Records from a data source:
+ + + + +
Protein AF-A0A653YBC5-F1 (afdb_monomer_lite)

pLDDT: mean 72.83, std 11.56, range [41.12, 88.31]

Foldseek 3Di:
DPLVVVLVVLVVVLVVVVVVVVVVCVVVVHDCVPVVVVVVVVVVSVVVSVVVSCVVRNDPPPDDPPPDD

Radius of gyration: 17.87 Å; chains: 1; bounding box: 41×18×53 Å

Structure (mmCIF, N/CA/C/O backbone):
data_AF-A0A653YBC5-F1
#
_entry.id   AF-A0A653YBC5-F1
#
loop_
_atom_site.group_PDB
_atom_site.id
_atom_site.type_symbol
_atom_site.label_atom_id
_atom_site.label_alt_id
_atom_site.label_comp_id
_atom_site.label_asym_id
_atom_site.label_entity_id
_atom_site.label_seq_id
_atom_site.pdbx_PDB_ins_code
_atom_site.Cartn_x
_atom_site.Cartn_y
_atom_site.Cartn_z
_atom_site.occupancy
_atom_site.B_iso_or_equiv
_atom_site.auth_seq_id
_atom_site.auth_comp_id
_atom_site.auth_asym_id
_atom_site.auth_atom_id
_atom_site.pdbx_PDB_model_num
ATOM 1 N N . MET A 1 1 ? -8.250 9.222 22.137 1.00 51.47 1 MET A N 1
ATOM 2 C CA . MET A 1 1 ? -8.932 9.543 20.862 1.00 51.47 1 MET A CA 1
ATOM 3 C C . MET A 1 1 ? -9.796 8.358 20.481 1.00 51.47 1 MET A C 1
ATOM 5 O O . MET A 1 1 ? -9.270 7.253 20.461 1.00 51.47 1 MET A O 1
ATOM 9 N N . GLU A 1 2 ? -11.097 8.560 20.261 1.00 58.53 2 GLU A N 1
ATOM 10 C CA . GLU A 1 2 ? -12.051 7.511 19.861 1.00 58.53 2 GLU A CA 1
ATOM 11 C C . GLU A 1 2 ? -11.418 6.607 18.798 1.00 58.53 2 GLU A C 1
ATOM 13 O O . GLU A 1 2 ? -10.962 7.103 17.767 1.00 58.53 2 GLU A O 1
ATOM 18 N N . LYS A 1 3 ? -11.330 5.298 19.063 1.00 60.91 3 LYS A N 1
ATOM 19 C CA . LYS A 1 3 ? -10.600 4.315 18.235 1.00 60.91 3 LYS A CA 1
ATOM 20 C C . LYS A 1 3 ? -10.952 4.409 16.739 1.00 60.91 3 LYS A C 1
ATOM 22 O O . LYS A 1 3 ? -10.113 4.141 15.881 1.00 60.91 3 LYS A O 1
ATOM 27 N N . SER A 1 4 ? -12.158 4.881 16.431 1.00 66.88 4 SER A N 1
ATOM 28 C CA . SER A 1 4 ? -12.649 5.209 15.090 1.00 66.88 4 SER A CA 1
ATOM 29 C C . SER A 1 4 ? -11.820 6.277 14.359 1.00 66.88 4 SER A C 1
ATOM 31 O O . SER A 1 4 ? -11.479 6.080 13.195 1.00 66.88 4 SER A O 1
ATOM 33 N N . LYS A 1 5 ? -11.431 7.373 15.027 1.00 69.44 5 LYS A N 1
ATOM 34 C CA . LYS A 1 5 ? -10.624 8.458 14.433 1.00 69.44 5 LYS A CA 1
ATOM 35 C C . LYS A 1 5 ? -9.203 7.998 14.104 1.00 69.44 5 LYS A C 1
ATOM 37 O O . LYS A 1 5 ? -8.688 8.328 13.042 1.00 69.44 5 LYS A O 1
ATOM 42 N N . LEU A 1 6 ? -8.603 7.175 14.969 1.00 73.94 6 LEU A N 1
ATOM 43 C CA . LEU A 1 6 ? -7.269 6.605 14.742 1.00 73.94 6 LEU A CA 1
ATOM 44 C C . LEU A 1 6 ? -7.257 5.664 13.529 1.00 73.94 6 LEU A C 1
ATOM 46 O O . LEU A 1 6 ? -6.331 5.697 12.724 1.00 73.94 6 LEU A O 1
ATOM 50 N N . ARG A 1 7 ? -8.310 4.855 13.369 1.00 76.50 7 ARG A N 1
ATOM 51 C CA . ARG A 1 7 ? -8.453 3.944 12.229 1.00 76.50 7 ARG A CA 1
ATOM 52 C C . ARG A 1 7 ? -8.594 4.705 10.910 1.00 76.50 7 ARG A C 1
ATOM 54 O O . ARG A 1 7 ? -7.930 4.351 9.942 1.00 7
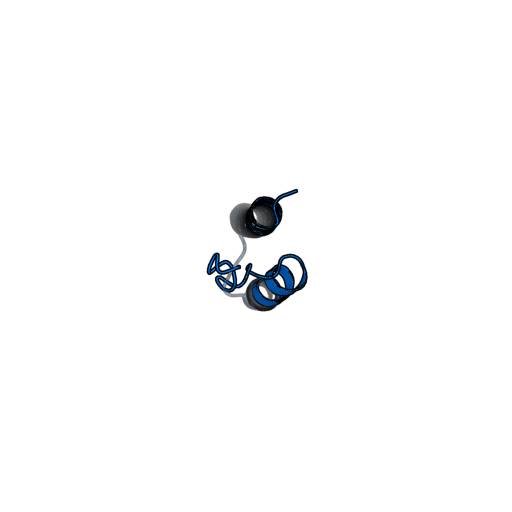6.50 7 ARG A O 1
ATOM
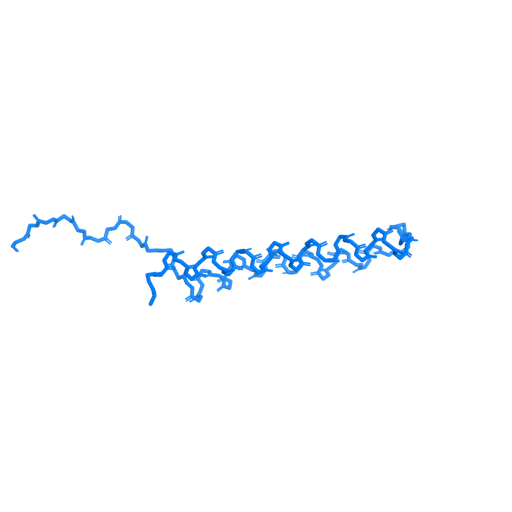 61 N N . ILE A 1 8 ? -9.411 5.760 10.886 1.00 79.06 8 ILE A N 1
ATOM 62 C CA . ILE A 1 8 ? -9.567 6.644 9.718 1.00 79.06 8 ILE A CA 1
ATOM 63 C C . ILE A 1 8 ? -8.233 7.308 9.362 1.00 79.06 8 ILE A C 1
ATOM 65 O O . ILE A 1 8 ? -7.853 7.316 8.195 1.00 79.06 8 ILE A O 1
ATOM 69 N N . LEU A 1 9 ? -7.496 7.796 10.362 1.00 81.19 9 LEU A N 1
ATOM 70 C CA . LEU A 1 9 ? -6.186 8.410 10.161 1.00 81.19 9 LEU A CA 1
ATOM 71 C C . LEU A 1 9 ? -5.160 7.414 9.592 1.00 81.19 9 LEU A C 1
ATOM 73 O O . LEU A 1 9 ? -4.461 7.750 8.641 1.00 81.19 9 LEU A O 1
ATOM 77 N N . LEU A 1 10 ? -5.110 6.177 10.104 1.00 83.00 10 LEU A N 1
ATOM 78 C CA . LEU A 1 10 ? -4.220 5.129 9.582 1.00 83.00 10 LEU A CA 1
ATOM 79 C C . LEU A 1 10 ? -4.532 4.773 8.122 1.00 83.00 10 LEU A C 1
ATOM 81 O O . LEU A 1 10 ? -3.613 4.664 7.313 1.00 83.00 10 LEU A O 1
ATOM 85 N N . TYR A 1 11 ? -5.815 4.629 7.771 1.00 83.00 11 TYR A N 1
ATOM 86 C CA . TYR A 1 11 ? -6.208 4.438 6.373 1.00 83.00 11 TYR A CA 1
ATOM 87 C C . TYR A 1 11 ? -5.847 5.654 5.514 1.00 83.00 11 TYR A C 1
ATOM 89 O O . TYR A 1 11 ? -5.361 5.478 4.402 1.00 83.00 11 TYR A O 1
ATOM 97 N N . GLY A 1 12 ? -6.033 6.875 6.022 1.00 85.88 12 GLY A N 1
ATOM 98 C CA . GLY A 1 12 ? -5.679 8.106 5.312 1.00 85.88 12 GLY A CA 1
ATOM 99 C C . GLY A 1 12 ? -4.186 8.196 4.989 1.00 85.88 12 GLY A C 1
ATOM 100 O O . GLY A 1 12 ? -3.823 8.439 3.840 1.00 85.88 12 GLY A O 1
ATOM 101 N N . ILE A 1 13 ? -3.321 7.921 5.972 1.00 86.88 13 ILE A N 1
ATOM 102 C CA . ILE A 1 13 ? -1.863 7.863 5.772 1.00 86.88 13 ILE A CA 1
ATOM 103 C C . ILE A 1 13 ? -1.511 6.784 4.744 1.00 86.88 13 ILE A C 1
ATOM 105 O O . ILE A 1 13 ? -0.671 7.009 3.876 1.00 86.88 13 ILE A O 1
ATOM 109 N N . TRP A 1 14 ? -2.174 5.628 4.800 1.00 83.81 14 TRP A N 1
ATOM 110 C CA . TRP A 1 14 ? -1.936 4.558 3.839 1.00 83.81 14 TRP A CA 1
ATOM 111 C C . TRP A 1 14 ? -2.297 4.957 2.403 1.00 83.81 14 TRP A C 1
ATOM 113 O O . TRP A 1 14 ? -1.468 4.808 1.506 1.00 83.81 14 TRP A O 1
ATOM 123 N 
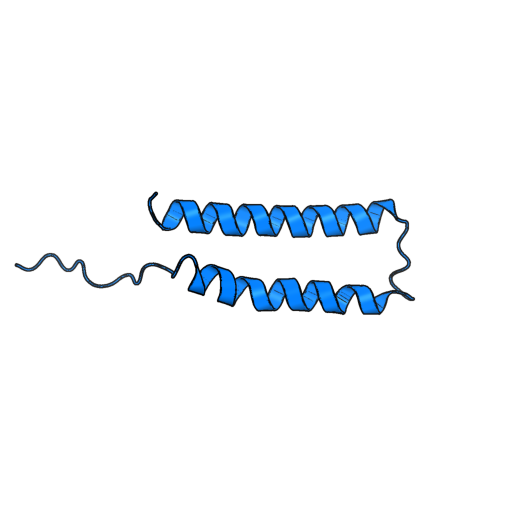N . TYR A 1 15 ? -3.488 5.521 2.184 1.00 85.19 15 TYR A N 1
ATOM 124 C CA . TYR A 1 15 ? -3.891 6.013 0.863 1.00 85.19 15 TYR A CA 1
ATOM 125 C C . TYR A 1 15 ? -2.945 7.098 0.344 1.00 85.19 15 TYR A C 1
ATOM 127 O O . TYR A 1 15 ? -2.627 7.112 -0.843 1.00 85.19 15 TYR A O 1
ATOM 135 N N . PHE A 1 16 ? -2.449 7.966 1.228 1.00 88.31 16 PHE A N 1
ATOM 136 C CA . PHE A 1 16 ? -1.472 8.988 0.869 1.00 88.31 16 PHE A CA 1
ATOM 137 C C . PHE A 1 16 ? -0.136 8.386 0.405 1.00 88.31 16 PHE A C 1
ATOM 139 O O . PHE A 1 16 ? 0.409 8.815 -0.610 1.00 88.31 16 PHE A O 1
ATOM 146 N N . ILE A 1 17 ? 0.363 7.349 1.085 1.00 86.38 17 ILE A N 1
ATOM 147 C CA . ILE A 1 17 ? 1.582 6.634 0.674 1.00 86.38 17 ILE A CA 1
ATOM 148 C C . ILE A 1 17 ? 1.383 5.959 -0.689 1.00 86.38 17 ILE A C 1
ATOM 150 O O . ILE A 1 17 ? 2.235 6.090 -1.565 1.00 86.38 17 ILE A O 1
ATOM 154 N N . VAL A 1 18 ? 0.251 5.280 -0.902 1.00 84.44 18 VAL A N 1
+ + + + +
Would you print exactly, and only, the lines of the data above from the line with "ATOM 28 C CA" through the line with "ATOM 51 C CA", inclusive?

ATOM 28 C CA . SER A 1 4 ? -12.649 5.209 15.090 1.00 66.88 4 SER A CA 1
ATOM 29 C C . SER A 1 4 ? -11.820 6.277 14.359 1.00 66.88 4 SER A C 1
ATOM 31 O O . SER A 1 4 ? -11.479 6.080 13.195 1.00 66.88 4 SER A O 1
ATOM 33 N N . LYS A 1 5 ? -11.431 7.373 15.027 1.00 69.44 5 LYS A N 1
ATOM 34 C CA . LYS A 1 5 ? -10.624 8.458 14.433 1.00 69.44 5 LYS A CA 1
ATOM 35 C C . LYS A 1 5 ? -9.203 7.998 14.104 1.00 69.44 5 LYS A C 1
ATOM 37 O O . LYS A 1 5 ? -8.688 8.328 13.042 1.00 69.44 5 LYS A O 1
ATOM 42 N N . LEU A 1 6 ? -8.603 7.175 14.969 1.00 73.94 6 LEU A N 1
ATOM 43 C CA . LEU A 1 6 ? -7.269 6.605 14.742 1.00 73.94 6 LEU A CA 1
ATOM 44 C C . LEU A 1 6 ? -7.257 5.664 13.529 1.00 73.94 6 LEU A C 1
ATOM 46 O O . LEU A 1 6 ? -6.331 5.697 12.724 1.00 73.94 6 LEU A O 1
ATOM 50 N N . ARG A 1 7 ? -8.310 4.855 13.369 1.00 76.50 7 ARG A N 1
ATOM 51 C CA . ARG A 1 7 ? -8.453 3.944 12.229 1.00 76.50 7 ARG A CA 1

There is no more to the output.